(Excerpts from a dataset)
★ ★ ★ ★
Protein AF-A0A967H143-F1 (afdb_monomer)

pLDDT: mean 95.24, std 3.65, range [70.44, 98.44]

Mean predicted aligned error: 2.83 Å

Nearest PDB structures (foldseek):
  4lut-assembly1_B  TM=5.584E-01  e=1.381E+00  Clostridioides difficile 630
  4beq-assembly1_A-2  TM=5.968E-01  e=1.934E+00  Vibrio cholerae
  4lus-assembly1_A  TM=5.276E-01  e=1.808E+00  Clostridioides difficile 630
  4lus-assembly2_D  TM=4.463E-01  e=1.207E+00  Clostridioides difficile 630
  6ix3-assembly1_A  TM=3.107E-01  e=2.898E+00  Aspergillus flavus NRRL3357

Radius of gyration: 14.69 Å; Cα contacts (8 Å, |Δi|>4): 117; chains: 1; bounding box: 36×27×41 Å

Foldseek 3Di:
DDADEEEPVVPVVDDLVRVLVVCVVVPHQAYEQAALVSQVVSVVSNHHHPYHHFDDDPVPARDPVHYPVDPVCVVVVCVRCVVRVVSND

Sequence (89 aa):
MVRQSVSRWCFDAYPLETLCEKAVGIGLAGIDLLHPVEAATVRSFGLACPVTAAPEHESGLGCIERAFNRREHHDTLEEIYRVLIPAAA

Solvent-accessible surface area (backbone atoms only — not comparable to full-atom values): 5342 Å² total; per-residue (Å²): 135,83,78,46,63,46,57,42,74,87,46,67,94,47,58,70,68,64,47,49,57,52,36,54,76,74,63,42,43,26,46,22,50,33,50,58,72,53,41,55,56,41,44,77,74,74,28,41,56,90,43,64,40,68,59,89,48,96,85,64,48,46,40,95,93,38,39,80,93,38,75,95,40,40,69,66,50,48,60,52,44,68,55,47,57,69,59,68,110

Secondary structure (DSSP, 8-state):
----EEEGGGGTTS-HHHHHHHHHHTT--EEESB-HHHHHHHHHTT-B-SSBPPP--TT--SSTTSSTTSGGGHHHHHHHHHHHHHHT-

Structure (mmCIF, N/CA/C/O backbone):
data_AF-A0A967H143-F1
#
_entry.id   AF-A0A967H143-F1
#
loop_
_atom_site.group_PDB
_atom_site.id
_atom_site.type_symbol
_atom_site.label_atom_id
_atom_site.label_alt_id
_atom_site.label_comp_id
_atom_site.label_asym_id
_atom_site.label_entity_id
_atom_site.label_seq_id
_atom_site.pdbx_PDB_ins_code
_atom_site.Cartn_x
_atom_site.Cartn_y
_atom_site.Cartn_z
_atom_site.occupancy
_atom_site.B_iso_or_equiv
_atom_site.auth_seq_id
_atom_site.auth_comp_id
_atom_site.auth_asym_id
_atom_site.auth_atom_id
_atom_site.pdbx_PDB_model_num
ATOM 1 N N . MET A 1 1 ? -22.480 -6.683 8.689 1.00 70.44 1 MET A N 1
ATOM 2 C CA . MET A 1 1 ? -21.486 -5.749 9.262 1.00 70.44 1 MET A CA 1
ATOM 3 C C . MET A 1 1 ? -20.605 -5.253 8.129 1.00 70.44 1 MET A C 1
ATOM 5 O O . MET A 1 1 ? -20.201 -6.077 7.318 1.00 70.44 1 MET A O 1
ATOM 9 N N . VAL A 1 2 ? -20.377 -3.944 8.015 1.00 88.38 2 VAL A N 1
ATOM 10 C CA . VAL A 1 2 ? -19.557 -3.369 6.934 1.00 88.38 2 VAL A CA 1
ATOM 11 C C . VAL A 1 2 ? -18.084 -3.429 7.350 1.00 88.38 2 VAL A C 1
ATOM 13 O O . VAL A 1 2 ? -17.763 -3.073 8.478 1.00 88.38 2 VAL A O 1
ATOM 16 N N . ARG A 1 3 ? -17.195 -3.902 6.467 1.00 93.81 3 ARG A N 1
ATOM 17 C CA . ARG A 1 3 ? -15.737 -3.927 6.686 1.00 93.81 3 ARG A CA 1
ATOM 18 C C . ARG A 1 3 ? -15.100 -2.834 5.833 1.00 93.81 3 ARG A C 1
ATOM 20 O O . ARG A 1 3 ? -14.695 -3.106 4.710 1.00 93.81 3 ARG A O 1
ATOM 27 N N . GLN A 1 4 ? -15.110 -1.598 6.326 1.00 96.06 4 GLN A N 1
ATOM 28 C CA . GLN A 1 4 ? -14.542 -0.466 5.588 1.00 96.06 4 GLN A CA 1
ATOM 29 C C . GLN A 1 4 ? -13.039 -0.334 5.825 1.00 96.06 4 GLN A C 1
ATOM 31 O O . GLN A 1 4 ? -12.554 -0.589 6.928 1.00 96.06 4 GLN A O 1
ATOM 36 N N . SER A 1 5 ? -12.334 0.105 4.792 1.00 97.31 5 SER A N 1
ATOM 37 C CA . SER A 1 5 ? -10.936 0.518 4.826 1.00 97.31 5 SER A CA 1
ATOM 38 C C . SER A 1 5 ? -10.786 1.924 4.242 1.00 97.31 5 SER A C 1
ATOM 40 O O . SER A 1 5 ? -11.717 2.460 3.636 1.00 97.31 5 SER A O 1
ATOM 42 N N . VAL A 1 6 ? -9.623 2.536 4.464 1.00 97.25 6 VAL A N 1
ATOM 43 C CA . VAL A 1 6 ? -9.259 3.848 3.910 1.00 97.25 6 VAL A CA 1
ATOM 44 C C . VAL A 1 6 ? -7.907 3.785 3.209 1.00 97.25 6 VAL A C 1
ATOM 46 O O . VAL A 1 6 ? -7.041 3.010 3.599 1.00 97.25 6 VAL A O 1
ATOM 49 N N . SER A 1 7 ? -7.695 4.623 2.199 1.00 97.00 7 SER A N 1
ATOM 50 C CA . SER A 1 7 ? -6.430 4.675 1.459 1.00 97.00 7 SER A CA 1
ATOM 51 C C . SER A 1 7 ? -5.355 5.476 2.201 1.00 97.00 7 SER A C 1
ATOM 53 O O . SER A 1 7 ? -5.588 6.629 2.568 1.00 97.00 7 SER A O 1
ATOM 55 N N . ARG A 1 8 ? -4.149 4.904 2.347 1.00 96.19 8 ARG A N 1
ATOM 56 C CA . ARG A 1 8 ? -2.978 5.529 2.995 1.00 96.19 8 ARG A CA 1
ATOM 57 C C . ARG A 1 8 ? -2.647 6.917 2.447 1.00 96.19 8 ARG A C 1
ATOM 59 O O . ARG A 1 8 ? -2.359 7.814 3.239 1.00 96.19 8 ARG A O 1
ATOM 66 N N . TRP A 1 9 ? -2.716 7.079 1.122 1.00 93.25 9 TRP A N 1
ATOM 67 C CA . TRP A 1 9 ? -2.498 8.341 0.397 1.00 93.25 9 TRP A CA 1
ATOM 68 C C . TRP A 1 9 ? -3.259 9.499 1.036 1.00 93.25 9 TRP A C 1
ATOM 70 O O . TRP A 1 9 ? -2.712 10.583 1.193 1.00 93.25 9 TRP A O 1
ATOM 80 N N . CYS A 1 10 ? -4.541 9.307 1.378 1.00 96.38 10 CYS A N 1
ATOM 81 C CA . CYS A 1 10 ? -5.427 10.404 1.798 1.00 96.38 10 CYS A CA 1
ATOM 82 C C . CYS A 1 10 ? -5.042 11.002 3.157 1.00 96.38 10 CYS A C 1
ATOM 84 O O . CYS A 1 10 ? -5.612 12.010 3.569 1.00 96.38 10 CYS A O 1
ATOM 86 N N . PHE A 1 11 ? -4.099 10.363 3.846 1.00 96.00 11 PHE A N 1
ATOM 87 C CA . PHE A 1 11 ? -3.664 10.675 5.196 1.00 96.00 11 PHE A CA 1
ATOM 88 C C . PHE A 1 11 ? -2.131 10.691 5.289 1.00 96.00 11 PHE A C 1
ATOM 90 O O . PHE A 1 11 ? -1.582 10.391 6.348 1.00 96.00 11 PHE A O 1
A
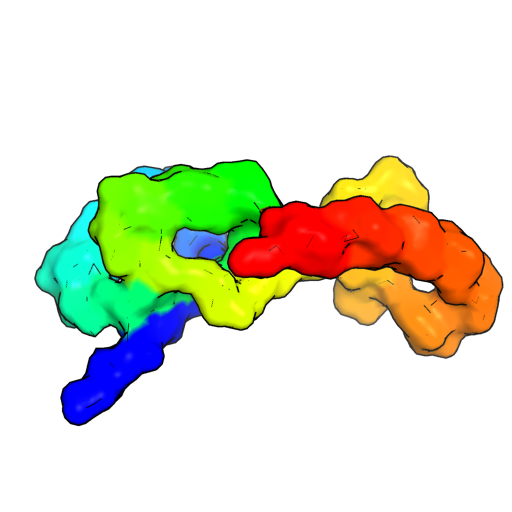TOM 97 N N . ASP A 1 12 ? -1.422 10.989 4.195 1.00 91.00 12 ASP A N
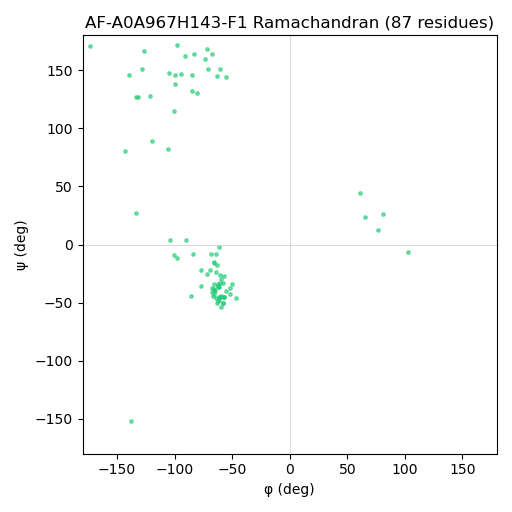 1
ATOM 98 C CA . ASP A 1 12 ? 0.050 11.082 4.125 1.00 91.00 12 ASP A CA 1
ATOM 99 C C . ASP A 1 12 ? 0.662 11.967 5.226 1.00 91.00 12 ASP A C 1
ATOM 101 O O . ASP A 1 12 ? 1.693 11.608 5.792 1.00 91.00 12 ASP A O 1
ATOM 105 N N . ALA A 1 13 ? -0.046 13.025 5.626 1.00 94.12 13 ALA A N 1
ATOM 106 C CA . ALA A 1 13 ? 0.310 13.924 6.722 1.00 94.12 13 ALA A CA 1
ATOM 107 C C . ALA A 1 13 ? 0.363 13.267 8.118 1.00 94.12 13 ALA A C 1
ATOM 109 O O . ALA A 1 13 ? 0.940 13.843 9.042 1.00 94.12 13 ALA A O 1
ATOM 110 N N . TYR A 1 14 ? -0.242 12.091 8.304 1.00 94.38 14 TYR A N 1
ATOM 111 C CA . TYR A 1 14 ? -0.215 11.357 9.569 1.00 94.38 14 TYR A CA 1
★ ★ ★ ★
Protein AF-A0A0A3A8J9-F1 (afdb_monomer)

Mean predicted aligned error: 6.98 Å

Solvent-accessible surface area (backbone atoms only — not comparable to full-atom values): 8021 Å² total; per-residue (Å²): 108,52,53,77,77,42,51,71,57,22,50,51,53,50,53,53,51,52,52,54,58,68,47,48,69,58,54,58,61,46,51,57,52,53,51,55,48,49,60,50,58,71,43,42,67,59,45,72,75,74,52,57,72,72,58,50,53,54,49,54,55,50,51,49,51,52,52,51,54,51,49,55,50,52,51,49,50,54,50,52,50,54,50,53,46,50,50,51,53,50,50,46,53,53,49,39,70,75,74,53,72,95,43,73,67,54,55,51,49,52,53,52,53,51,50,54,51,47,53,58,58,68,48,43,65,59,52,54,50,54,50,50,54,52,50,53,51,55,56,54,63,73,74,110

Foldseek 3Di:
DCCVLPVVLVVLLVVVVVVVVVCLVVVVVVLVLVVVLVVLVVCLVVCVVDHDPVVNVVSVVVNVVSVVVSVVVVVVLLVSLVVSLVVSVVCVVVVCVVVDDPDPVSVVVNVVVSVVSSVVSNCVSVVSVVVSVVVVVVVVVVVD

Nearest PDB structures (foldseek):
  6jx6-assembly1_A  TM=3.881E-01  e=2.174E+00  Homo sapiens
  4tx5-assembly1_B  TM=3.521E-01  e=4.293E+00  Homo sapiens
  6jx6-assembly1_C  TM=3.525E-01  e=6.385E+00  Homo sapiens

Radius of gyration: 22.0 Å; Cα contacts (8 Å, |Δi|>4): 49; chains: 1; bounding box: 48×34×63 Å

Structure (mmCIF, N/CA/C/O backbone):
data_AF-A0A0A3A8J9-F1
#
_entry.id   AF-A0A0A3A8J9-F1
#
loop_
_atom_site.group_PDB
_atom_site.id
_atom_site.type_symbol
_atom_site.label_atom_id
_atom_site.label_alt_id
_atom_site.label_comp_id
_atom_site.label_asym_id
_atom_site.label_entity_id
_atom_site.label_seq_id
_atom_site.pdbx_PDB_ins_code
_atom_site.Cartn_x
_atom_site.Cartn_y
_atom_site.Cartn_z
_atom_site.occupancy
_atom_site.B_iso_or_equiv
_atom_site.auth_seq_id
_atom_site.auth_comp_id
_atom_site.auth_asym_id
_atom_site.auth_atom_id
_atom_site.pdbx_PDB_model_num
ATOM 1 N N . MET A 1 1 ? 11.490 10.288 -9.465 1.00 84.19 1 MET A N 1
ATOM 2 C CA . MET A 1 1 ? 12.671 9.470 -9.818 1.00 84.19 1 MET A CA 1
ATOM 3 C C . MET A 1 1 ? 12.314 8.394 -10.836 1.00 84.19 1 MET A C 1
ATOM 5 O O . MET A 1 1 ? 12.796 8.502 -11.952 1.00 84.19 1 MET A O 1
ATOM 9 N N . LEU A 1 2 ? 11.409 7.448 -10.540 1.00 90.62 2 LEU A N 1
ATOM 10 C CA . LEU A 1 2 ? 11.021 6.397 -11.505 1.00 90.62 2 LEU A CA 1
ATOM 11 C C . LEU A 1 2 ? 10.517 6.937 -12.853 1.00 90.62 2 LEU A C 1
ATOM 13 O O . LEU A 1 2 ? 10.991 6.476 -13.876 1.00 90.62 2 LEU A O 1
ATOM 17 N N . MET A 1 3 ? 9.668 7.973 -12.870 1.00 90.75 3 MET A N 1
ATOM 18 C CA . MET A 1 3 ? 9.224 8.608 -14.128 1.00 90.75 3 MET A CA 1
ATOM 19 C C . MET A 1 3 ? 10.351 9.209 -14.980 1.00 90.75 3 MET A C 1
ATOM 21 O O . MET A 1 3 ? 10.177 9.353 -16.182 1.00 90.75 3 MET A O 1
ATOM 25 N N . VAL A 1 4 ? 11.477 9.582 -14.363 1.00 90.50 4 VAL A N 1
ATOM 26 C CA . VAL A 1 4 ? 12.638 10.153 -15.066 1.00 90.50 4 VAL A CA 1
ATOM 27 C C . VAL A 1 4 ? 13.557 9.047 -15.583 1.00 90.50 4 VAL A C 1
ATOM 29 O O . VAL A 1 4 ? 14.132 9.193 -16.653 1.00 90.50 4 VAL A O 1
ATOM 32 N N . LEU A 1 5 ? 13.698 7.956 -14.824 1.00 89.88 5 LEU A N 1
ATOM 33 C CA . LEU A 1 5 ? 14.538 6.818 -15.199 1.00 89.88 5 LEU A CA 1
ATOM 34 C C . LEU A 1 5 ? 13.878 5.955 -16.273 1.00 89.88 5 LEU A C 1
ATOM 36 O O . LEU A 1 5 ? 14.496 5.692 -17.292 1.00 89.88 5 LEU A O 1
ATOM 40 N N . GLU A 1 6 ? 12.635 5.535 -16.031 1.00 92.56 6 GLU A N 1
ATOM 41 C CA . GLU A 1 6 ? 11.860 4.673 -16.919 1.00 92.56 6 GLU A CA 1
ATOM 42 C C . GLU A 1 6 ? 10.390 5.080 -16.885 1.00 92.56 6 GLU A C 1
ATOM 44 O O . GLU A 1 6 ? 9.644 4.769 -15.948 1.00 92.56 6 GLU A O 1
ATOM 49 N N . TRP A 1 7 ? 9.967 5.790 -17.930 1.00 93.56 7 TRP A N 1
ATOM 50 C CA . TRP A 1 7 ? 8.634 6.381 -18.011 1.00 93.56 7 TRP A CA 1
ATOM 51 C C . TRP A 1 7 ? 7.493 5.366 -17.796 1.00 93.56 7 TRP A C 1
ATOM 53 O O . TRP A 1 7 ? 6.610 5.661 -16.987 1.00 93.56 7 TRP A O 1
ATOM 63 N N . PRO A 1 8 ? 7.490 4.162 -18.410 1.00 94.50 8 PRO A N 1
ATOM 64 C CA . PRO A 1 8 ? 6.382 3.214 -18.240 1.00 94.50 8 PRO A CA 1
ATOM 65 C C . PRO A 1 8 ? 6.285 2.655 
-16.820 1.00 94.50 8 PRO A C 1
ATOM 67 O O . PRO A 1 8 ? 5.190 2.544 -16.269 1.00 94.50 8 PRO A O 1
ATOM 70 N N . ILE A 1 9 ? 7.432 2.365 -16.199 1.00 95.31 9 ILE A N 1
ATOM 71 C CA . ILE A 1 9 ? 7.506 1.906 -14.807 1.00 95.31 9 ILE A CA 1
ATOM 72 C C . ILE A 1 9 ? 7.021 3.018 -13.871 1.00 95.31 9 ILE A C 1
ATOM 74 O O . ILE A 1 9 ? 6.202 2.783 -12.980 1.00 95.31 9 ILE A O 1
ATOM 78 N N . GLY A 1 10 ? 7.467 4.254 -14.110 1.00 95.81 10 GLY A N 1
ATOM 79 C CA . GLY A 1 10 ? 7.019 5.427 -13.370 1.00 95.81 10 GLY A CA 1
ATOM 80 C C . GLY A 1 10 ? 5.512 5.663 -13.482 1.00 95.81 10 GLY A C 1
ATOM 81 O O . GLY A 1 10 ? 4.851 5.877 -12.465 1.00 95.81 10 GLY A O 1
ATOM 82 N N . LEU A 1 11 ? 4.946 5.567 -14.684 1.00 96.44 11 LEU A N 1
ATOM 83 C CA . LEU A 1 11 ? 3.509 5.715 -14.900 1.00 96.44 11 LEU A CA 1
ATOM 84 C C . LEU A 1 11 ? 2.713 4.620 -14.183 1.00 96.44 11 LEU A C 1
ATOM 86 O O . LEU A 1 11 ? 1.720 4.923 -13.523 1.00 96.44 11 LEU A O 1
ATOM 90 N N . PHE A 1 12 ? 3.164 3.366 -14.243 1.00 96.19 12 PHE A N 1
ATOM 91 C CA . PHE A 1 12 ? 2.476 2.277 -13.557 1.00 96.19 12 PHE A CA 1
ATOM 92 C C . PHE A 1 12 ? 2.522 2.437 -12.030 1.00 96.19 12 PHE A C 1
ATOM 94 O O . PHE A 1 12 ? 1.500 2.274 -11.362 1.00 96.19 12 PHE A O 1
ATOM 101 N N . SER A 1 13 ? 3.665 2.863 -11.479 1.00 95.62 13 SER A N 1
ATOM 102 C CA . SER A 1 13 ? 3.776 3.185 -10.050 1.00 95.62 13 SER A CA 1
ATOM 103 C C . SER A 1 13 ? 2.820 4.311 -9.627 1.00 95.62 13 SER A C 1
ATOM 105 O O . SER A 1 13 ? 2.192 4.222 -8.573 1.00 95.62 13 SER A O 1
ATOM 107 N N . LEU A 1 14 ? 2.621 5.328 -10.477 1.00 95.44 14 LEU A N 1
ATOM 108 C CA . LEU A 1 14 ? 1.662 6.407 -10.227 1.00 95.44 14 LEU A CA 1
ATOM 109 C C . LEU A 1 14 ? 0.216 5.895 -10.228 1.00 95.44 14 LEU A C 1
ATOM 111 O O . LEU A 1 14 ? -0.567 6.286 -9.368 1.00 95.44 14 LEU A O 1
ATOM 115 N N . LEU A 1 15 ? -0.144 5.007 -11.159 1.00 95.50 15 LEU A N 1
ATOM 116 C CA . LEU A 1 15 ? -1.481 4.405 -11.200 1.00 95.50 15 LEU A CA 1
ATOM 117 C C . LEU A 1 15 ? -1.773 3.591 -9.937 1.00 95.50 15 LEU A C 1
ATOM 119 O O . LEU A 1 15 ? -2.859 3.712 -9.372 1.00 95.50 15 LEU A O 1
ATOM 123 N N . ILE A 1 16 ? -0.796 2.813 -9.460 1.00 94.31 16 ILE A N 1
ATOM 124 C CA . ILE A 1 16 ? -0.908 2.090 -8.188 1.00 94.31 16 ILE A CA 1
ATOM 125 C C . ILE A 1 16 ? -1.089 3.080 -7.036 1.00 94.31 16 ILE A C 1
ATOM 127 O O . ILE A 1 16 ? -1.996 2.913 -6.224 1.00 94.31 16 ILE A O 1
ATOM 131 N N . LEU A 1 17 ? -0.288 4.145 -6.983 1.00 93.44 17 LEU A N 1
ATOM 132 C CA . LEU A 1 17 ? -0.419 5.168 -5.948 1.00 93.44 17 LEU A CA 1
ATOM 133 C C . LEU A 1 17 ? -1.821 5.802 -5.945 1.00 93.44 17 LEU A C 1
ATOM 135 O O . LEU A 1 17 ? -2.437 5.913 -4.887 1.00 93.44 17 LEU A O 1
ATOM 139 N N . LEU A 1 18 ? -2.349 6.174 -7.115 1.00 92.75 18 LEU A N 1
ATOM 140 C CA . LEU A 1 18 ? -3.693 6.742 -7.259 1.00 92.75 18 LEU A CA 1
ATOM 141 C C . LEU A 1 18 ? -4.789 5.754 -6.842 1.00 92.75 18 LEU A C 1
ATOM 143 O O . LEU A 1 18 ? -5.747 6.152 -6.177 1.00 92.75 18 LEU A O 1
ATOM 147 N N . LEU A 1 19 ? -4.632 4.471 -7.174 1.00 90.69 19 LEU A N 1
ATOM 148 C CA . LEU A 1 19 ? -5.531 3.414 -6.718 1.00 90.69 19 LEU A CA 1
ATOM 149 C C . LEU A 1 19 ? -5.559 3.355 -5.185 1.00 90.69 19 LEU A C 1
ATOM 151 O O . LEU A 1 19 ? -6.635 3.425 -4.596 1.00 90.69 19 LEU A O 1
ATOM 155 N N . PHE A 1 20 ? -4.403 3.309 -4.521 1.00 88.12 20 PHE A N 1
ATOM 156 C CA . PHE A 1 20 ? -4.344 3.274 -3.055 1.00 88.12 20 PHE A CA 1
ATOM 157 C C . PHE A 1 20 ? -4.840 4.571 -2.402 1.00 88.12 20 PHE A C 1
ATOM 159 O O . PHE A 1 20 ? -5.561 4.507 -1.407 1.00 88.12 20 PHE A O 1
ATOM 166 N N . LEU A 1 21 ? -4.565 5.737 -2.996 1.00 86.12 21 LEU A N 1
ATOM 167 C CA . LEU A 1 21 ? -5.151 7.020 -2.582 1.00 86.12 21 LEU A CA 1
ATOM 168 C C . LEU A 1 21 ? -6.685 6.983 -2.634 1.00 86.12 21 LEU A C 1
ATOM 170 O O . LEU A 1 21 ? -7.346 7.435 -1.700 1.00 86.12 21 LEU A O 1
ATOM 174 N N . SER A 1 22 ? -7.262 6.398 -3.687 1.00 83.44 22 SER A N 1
★ ★ ★ ★
#### Work required
Output the lines of the records above exactly as they appear, from the line containing "Protein AF-A0A967H143-F1 (afdb_monomer)" through the line containing "Aspergillus flavus NRRL3357".

#### Written answer
Protein AF-A0A967H143-F1 (afdb_monomer)

pLDDT: mean 95.24, std 3.65, range [70.44, 98.44]

Mean predicted aligned error: 2.83 Å

Nearest PDB structures (foldseek):
  4lut-assembly1_B  TM=5.584E-01  e=1.381E+00  Clostridioides difficile 630
  4beq-assembly1_A-2  TM=5.968E-01  e=1.934E+00  Vibrio cholerae
  4lus-assembly1_A  TM=5.276E-01  e=1.808E+00  Clostridioides difficile 630
  4lus-assembly2_D  TM=4.463E-01  e=1.207E+00  Clostridioides difficile 630
  6ix3-assembly1_A  TM=3.107E-01  e=2.898E+00  Aspergillus flavus NRRL3357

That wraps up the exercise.